I think I didn’t describe my use case well enough, because I don’t think the solution would be requiring an activitypub server.

RSS is already decentralized. It’s something a lot of sites already support. RSS readers today will have a server that polls the feeds a user is subscribed to in a regular interval. So when the user opens the reader, it already has the new articles populated. I would want my dashboard to work like that.

I think this is feasible through solid by having a service that you log into with a pod, and it reads your subscribed feeds and polls them and writes the articles back to your pod, all server side. Or, for convenience as a developer, I can let an existint reader like Miniflux do that and write a small service that syncs the data from Miniflux into my pod.

Then my dashboard can read that data immediately when it opens up! And it can filter to only show the recent unread content, like I want. I can likely setup similar services to poll stuff like twitch streams and write them to the pod as well.

My question is if this is how solid apps are “supposed” to work. The idea of setting up a service that does this regular polling indefinitely, and only stops once the user logs back in and tells it to stop (or revokes access to their pod I suppose). Additionally, if I wanted to auto delete expired content so they don’t fill up my storage, would that be the kind of thing the dashboard handles? The rss reader? A completely separate service from those two?

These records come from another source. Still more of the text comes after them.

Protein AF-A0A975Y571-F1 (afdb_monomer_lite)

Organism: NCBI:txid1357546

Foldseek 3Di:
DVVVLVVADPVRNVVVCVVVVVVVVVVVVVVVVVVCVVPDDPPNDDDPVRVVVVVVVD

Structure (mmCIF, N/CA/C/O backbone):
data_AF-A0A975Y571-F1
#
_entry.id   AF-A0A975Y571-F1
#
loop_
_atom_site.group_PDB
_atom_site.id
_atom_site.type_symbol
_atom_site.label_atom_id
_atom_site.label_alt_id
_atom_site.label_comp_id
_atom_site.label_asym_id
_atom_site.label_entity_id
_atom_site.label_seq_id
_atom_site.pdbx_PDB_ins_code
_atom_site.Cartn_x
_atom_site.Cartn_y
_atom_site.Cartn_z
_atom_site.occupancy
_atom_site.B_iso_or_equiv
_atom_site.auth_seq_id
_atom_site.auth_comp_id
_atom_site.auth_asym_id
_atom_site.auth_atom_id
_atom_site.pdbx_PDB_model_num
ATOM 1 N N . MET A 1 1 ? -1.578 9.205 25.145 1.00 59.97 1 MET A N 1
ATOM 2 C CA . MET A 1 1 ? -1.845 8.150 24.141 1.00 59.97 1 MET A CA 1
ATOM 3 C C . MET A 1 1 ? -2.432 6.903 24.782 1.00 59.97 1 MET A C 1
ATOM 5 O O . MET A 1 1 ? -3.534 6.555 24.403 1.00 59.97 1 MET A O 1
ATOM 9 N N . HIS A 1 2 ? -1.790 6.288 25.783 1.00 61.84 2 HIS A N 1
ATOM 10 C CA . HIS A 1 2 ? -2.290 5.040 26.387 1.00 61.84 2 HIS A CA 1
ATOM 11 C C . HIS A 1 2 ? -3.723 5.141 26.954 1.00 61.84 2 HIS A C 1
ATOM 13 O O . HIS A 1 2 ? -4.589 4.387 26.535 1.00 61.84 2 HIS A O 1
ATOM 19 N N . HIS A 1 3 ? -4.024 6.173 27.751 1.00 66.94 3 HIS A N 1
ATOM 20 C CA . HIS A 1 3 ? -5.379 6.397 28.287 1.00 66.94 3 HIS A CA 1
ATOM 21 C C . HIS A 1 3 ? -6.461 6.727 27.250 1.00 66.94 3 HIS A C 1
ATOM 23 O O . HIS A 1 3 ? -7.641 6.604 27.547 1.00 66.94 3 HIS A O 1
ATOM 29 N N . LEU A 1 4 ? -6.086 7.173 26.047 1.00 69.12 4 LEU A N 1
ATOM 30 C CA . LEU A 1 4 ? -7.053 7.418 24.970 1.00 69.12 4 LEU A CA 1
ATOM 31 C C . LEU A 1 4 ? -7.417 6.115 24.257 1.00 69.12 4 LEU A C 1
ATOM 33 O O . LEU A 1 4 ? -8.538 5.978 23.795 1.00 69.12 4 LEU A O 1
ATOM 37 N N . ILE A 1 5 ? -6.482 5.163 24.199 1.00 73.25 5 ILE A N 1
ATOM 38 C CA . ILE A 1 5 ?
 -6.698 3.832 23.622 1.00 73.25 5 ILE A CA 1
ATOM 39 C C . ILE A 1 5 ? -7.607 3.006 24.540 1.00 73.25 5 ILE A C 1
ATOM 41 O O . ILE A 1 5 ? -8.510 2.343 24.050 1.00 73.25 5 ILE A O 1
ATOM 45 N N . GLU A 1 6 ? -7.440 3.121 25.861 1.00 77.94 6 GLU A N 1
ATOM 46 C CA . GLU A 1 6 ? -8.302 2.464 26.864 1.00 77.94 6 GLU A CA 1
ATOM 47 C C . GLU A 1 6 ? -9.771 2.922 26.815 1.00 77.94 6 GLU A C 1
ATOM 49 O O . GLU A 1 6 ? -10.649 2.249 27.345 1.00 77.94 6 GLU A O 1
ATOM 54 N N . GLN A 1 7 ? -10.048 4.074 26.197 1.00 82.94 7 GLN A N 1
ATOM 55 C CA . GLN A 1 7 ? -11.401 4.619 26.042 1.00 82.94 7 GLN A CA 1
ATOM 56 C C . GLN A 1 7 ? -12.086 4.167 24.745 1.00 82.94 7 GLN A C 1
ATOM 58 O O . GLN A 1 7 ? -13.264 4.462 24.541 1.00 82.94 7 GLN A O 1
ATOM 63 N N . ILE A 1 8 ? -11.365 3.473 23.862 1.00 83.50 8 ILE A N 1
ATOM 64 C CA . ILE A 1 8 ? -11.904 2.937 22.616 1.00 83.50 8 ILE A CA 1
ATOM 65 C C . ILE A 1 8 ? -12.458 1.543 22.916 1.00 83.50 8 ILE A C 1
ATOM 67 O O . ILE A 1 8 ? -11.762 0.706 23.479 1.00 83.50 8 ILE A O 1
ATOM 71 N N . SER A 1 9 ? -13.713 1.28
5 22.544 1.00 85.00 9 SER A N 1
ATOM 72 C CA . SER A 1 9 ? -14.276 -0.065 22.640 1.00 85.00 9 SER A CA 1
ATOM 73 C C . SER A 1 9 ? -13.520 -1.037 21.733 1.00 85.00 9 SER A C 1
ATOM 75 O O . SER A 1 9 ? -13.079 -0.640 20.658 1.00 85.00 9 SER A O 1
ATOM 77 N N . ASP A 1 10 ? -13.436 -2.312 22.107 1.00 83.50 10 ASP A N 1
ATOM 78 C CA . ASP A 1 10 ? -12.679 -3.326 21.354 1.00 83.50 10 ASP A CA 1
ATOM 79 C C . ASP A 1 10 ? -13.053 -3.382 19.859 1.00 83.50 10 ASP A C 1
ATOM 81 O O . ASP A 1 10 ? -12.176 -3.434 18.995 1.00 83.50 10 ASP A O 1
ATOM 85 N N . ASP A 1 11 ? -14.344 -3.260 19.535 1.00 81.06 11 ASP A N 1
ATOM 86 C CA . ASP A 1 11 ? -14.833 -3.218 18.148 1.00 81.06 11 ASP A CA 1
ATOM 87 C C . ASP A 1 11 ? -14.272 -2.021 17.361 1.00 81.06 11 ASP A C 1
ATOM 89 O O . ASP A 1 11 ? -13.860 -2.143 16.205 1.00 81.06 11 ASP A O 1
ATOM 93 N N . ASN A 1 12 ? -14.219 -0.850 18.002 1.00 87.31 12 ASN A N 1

I’ve been thinking about this still, and would like to make an iteration on the idea.

We could have a RDF schema for a block-based document (like notion). The types of each block would be themselves IDs for schemas describing the block. The app for viewing the document would then implement that schema in order to support displaying or editing that block.

A block could be a paragraph, a bullet list, a heading, etc. But importantly, some would be really generic to allow complex behaviors: blocks that contain arbitrary code.

This is similar to Jupyter or Observable, where the block can contain code that gets executed and either emits data for use elsewhere in the document or even a HTML widget to display (e.g. of a graph).

This could allow the dashboard idea to be implemented as a block that runs code to find the data (RSS, discussions, etc.) inside the user’s pod and display them in the way the user wants. How the data gets there could be through various means, like a separate service automatically saving articles from miniflux or something.

The code blocks could also expose commands/actions for the user to do. For instance, perhaps instead of using a separate service for automatically saving miniflux articles, a code block could create a command that fetches the data itself and saves them to the pod. The app could pick up on the registered command and display it to the user, perhaps through a command palette or similar.

The hardest part, I believe, would be speccing out a sort of sandboxed environment for the arbitrary JS to be run in. Any rendered widgets would be in a shadow DOM. Stuff like registering commands would have to be done via a context global or something the code could access and check for capabilities on.

Also I use js as the example here since it’s very powerful, but if this were actually implemented it might be useful to consider code blocks that actually use a visual programming language. In fact, maybe the code blocks aren’t actually blocks living inside a document, but there own entirely separate RDF schemas that anyone could build an editor for, and then the actual block type would just be something like “render a button that runs the code in this file on click” or “run the code in this file and render its output in a shadow DOM”.